State v. Murphy

692 A.2d 335 | R.I. | 1997

ORDER

This matter came before the Supreme Court on March 6,1997 pursuant to an order directing the defendant to appear and show cause why the issues raised by the defendant’s appeal from the denial of his motion to reduce sentence in the Superior Court should not be summarily decided.

After hearing, the arguments of counsel and considering the memoranda submitted by the parties, we are of the opinion that cause has not been shown. The issues raised in the appeal will be decided at this time.

On May 27,1977, the defendant, James M. Murphy, allegedly committed a breaking and entering of a building in the nighttime with the intent to commit a larceny therein. In February 1979 he was convicted by a Superi- or Court jury on charges of conspiracy to commit a breaking and entering, possession of burglary tools, and injury of electrical lines. On April 27,1979, he was sentenced to ten years on the conspiracy charge, and two years on the injury of electrical lines charge to be served concurrently with the sentence on the conspiracy charge. Sentence was deferred on the charge of possession of burglary tools.

The defendant was released on bail pending appeal. After the defendant’s appeal was denied and dismissed in State v. Barton, 424 A.2d 1033 (R.I.1981), he failed to appear for commencement of his sentence. While eluding the Rhode Island authorities, he allegedly became associated with a group in Boston that committed several robberies. The defendant was eventually convicted and sentenced by a Massachusett’s federal court on charges arising from those activities. The defendant remained in federal custody until October 18, 1995 when he was transferred to the custody of Rhode Island authorities.

On January 25, 1996, the defendant filed, in the Superior Court, a pro se motion to have his time spent in federal custody credited to his Rhode Island sentence. Because such credits are administratively credited at the Adult Correctional Institutions, the trial justice treated the motion as a Rule 35 motion to reduce sentence and denied it. A final dismissal order was entered on February 22,1996. The defendant appealed therefrom.1

The equities in this case certainly do not support the defendant’s position. The defendant unlawfully fled this jurisdiction and, while a fugitive, committed and was convicted of crimes that were completely separate and distinct from the crimes for which he had been earlier sentenced in Rhode Island. We can see no reason to credit the defendant with the time he rightfully served in federal prison since it was his choice to unlawfully elude the Rhode Island authorities and to commit the additional crimes that resulted in his federal imprisonment.
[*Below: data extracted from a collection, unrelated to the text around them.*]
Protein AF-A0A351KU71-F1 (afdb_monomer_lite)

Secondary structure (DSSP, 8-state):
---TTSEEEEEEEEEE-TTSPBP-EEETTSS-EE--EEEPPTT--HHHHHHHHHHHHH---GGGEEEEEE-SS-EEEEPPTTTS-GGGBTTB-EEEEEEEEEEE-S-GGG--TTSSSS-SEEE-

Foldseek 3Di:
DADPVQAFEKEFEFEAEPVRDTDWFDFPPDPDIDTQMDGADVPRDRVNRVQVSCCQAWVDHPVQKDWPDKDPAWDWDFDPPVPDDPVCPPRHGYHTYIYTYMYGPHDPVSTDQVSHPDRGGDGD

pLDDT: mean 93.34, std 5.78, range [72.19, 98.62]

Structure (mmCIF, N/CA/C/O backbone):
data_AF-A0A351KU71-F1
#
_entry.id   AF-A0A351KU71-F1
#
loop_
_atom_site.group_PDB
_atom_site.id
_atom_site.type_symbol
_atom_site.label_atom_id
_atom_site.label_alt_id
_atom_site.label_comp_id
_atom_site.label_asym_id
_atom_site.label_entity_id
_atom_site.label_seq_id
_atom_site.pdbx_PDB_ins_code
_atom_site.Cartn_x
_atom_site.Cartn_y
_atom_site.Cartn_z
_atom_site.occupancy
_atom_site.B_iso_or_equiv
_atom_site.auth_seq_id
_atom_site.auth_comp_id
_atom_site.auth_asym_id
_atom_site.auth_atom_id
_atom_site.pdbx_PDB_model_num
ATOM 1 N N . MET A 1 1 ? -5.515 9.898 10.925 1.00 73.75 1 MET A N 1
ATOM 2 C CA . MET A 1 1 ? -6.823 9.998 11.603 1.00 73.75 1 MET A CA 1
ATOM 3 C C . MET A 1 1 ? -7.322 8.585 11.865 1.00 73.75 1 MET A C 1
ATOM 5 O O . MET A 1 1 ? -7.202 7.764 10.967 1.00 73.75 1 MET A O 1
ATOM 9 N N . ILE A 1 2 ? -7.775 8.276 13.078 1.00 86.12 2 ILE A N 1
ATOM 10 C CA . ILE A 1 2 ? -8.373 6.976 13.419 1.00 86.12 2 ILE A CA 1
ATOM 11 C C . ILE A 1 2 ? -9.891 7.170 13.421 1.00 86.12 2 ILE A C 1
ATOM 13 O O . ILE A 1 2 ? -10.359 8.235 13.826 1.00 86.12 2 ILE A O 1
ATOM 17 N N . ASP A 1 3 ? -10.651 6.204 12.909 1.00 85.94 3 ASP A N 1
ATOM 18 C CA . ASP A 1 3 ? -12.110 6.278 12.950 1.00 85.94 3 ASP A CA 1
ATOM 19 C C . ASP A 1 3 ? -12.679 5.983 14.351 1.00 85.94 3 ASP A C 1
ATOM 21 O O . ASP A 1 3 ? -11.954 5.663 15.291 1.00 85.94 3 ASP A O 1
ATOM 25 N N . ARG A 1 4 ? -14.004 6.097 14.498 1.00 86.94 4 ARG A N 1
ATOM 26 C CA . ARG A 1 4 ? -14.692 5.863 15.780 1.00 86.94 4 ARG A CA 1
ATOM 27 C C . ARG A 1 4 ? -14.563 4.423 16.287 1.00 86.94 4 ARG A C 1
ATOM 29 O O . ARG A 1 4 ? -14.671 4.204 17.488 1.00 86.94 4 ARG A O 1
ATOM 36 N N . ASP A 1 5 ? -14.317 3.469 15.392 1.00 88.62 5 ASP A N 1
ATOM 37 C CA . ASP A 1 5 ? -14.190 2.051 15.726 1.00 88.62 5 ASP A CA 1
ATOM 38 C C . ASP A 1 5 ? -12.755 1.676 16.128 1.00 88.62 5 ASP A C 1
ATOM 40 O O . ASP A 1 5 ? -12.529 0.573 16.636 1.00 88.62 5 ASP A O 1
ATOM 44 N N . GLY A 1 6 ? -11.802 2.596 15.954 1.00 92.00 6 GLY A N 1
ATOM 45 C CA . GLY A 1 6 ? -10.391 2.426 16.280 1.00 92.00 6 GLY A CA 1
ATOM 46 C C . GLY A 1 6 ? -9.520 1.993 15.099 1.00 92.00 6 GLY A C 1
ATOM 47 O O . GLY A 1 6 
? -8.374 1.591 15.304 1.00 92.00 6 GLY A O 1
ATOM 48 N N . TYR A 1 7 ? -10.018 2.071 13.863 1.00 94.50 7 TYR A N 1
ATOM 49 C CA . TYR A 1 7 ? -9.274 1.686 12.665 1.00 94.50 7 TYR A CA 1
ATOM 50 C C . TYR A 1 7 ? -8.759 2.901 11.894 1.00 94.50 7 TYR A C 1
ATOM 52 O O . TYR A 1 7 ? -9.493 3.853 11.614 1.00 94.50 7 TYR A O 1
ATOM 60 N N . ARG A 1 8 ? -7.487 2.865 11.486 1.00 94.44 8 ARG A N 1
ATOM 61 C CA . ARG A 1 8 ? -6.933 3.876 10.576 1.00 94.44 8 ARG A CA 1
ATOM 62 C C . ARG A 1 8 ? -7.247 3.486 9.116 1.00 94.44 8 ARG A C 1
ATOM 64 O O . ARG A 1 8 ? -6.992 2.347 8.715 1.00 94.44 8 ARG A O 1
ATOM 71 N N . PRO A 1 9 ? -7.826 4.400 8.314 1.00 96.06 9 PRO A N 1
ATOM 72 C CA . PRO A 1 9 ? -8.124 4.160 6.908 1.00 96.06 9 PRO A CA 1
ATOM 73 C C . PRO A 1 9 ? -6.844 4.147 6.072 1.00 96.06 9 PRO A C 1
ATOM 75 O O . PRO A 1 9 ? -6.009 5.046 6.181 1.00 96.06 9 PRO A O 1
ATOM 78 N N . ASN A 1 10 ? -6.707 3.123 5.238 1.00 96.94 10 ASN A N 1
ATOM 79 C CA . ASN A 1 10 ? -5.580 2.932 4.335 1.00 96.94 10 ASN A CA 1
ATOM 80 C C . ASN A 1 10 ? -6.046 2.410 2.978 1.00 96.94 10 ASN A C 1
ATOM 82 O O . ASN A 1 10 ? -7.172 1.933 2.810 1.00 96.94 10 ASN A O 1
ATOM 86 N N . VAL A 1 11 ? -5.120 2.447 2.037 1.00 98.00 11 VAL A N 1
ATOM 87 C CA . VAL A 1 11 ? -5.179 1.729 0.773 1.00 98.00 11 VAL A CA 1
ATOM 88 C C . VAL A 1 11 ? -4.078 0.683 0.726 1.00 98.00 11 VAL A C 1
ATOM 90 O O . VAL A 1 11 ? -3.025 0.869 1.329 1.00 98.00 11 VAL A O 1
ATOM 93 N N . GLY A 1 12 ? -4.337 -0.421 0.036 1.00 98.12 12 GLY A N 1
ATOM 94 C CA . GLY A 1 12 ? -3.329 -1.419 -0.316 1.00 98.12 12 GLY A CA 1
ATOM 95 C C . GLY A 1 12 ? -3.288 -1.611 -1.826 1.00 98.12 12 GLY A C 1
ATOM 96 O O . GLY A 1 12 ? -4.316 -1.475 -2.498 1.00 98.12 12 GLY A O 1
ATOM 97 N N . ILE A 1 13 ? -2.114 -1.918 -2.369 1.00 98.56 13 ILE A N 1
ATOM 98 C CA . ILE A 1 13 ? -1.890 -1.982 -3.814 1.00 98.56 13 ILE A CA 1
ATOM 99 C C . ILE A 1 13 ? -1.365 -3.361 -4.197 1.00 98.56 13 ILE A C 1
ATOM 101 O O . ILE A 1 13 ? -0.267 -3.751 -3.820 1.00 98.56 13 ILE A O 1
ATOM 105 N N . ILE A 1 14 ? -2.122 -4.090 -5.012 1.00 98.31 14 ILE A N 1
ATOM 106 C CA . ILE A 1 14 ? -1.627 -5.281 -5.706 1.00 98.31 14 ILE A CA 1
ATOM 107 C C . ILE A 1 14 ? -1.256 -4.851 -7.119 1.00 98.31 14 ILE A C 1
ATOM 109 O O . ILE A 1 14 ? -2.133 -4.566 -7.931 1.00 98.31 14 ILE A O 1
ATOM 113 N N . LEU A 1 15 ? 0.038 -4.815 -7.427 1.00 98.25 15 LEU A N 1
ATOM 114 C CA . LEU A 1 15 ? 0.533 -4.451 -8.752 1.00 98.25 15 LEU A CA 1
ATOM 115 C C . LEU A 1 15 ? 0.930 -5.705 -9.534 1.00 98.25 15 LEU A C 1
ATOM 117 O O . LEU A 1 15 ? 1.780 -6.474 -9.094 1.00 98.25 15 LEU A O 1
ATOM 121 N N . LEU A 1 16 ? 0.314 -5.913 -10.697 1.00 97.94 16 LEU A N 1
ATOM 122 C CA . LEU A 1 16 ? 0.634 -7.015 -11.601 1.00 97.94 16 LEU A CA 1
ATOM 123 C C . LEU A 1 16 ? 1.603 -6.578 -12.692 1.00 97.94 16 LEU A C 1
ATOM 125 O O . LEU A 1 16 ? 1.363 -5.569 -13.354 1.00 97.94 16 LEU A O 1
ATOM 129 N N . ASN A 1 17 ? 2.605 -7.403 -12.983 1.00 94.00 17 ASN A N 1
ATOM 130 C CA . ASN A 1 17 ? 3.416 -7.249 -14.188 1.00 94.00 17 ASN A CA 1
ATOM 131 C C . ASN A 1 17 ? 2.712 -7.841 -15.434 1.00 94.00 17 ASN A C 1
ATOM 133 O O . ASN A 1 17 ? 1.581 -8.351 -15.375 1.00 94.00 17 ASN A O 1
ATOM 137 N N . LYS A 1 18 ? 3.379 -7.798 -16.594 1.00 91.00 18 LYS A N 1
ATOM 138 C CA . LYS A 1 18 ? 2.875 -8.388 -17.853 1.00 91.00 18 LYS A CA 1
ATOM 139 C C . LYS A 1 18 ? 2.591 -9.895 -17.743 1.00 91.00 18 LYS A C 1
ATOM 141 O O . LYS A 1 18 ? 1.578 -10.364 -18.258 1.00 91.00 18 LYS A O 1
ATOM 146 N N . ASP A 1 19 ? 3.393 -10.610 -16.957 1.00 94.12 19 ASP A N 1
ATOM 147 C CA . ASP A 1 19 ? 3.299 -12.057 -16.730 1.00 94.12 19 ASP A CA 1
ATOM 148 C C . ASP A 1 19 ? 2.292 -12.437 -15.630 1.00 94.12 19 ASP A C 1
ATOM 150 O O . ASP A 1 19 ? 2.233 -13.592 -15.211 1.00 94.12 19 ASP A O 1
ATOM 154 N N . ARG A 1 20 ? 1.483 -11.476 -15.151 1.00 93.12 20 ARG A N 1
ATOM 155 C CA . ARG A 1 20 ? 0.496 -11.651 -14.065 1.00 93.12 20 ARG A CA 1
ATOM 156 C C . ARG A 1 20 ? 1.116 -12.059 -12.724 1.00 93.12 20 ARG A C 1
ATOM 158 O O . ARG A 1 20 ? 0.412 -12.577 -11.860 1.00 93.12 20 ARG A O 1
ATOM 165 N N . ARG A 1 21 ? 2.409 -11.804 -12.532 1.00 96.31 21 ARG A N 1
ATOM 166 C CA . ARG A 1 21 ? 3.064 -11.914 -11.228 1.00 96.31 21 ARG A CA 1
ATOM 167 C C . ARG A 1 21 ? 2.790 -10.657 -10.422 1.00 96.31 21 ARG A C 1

Furthermore, the defendant has pointed to no authority that mandates or even permits the crediting of his federal imprisonment time to his state sentence. Cf. United States v. Garcia-Gutierrez, 835 F.2d 585 (5th Cir.1988) (Court of Appeals held that a federal *336prisoner was not entitled to credit for time served in state custody on unrelated charge). The absence of such legal authority is dispos-itive of the defendant’s appeal, especially since there are no equities present in this case that would serve to support the development of new legal precedent. Accordingly, the defendant’s appeal is denied and dismissed. The final judgment entered on the defendant’s motion to reduce sentence is affirmed and the papers in this ease are remanded to the Superior Court.
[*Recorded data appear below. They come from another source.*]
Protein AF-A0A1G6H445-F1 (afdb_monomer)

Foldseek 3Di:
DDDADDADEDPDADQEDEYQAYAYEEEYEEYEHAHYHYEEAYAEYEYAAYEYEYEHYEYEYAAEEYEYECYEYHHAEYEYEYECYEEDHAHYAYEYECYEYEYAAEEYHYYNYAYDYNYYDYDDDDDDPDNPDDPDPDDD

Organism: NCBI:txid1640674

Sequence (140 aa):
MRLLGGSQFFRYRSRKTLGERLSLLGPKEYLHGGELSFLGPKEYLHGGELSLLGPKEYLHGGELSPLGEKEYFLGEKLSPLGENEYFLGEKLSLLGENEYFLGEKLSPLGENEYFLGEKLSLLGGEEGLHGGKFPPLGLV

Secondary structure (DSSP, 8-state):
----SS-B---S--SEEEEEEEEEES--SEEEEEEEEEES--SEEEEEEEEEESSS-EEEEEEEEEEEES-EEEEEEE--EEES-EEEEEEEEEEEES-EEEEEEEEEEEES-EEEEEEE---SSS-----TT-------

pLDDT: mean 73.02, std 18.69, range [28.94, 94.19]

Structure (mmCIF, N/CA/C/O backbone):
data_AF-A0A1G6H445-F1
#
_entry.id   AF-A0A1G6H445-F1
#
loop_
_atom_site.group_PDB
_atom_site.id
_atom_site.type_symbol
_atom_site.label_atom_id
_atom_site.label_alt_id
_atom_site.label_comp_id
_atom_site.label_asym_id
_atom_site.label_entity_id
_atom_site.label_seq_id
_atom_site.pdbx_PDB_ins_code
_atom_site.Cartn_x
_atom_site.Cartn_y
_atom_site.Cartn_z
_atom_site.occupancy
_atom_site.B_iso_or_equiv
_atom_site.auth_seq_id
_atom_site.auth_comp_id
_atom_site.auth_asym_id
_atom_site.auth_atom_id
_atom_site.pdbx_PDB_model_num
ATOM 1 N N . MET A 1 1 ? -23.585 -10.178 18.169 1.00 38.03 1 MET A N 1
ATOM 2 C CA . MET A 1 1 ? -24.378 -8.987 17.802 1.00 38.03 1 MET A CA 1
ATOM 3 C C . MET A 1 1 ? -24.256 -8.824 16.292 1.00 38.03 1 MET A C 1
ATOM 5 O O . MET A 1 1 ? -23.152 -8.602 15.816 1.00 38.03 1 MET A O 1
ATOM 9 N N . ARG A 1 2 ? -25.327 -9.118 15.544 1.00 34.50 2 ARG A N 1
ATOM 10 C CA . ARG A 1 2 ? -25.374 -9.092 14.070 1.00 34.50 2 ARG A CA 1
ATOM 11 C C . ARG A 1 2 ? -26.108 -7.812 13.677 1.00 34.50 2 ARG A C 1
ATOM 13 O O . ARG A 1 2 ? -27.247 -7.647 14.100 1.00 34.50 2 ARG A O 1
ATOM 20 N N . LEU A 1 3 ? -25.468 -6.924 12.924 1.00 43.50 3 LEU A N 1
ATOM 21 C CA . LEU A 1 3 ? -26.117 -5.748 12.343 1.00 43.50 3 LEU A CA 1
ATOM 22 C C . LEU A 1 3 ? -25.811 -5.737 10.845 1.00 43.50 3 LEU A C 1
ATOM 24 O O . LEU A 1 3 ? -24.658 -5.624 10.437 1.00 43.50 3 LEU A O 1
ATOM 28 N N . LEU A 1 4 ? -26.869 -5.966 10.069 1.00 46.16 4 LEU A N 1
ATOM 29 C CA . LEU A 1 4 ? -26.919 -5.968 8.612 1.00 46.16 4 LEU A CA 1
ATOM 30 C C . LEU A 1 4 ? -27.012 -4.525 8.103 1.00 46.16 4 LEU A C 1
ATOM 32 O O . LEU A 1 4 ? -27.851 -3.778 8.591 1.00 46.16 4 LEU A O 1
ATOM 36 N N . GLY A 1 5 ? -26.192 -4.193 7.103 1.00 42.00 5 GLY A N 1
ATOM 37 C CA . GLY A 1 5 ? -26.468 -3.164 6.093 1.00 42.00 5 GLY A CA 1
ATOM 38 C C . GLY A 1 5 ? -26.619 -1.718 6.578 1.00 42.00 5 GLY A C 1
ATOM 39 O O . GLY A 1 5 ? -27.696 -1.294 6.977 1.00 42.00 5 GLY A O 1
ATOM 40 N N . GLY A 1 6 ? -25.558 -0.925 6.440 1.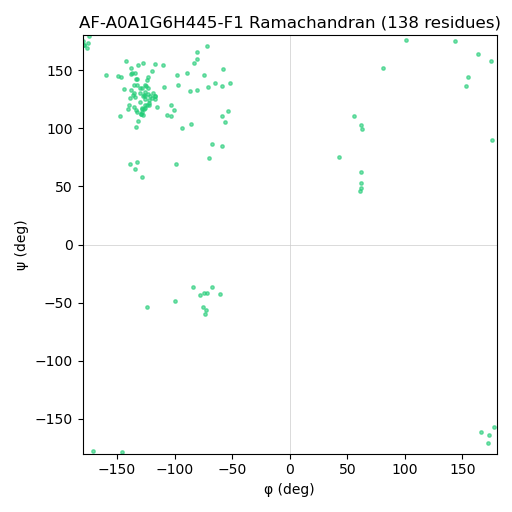00 42.06 6 GLY A N 1
ATOM 41 C CA . GLY A 1 6 ? -25.603 0.536 6.556 1.00 42.06 6 GLY A CA 1
ATOM 42 C C . GLY A 1 6 ? -24.250 1.103 6.972 1.00 42.06 6 GLY A C 1
ATOM 43 O O . GLY A 1 6 ? -23.552 0.461 7.748 1.00 42.06 6 GLY A O 1
ATOM 44 N N . SER A 1 7 ? -23.873 2.280 6.459 1.00 43.62 7 SER A N 1
ATOM 45 C CA . SER A 1 7 ? -22.685 3.019 6.914 1.00 43.62 7 SER A CA 1
ATOM 46 C C . SER A 1 7 ? -22.751 3.201 8.435 1.00 43.62 7 SER A C 1
ATOM 48 O O . SER A 1 7 ? -23.677 3.830 8.947 1.00 43.62 7 SER A O 1
ATOM 50 N N . GLN A 1 8 ? -21.818 2.586 9.171 1.00 57.62 8 GLN A N 1
ATOM 51 C CA . GLN A 1 8 ? -21.828 2.592 10.636 1.00 57.62 8 GLN A CA 1
ATOM 52 C C . GLN A 1 8 ? -20.740 3.519 11.175 1.00 57.62 8 GLN A C 1
ATOM 54 O O . GLN A 1 8 ? -19.556 3.206 11.091 1.00 57.62 8 GLN A O 1
ATOM 59 N N . PHE A 1 9 ? -21.152 4.626 11.791 1.00 45.38 9 PHE A N 1
ATOM 60 C CA . PHE A 1 9 ? -20.274 5.515 12.548 1.00 45.38 9 PHE A CA 1
ATOM 61 C C . PHE A 1 9 ? -20.155 4.996 13.990 1.00 45.38 9 PHE A C 1
ATOM 63 O O . PHE A 1 9 ? -21.071 5.155 14.796 1.00 45.38 9 PHE A O 1
ATOM 70 N N . PHE A 1 10 ? -19.035 4.362 14.347 1.00 53.16 10 PHE A N 1
ATOM 71 C CA . PHE A 1 10 ? -18.803 3.916 15.726 1.00 53.16 10 PHE A CA 1
ATOM 72 C C . PHE A 1 10 ? -17.888 4.882 16.482 1.00 53.16 10 PHE A C 1
ATOM 74 O O . PHE A 1 10 ? -16.693 4.949 16.215 1.00 53.16 10 PHE A O 1
ATOM 81 N N . ARG A 1 11 ? -18.419 5.530 17.525 1.00 46.78 11 ARG A N 1
ATOM 82 C CA . ARG A 1 11 ? -17.630 6.093 18.635 1.00 46.78 11 ARG A CA 1
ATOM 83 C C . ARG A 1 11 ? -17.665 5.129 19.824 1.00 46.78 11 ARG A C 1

. It should be noted that a motion to reduce sentence must be filed within 120 days after the sentence is imposed. Rule 35 of the Superior Court Rules of Criminal Procedure. The defendant’s motion was filed over sixteen years after he was originally sentenced so it clearly was not a properly filed motion to reduce sentence. Moreover, the defendant’s notice of appeal from the trial justice’s denial of his "motion to reduce sentence" was filed after the 20 day appeal period had expired (the trial justice's order was entered on February 22, 1996 and the notice of appeal was filed on March 15, 1996). However, despite these procedural errors, we will base our opinion on the merits of the defendant’s contentions since, because they are so unsubstantiated, the result will be the same under any of the above noted theories.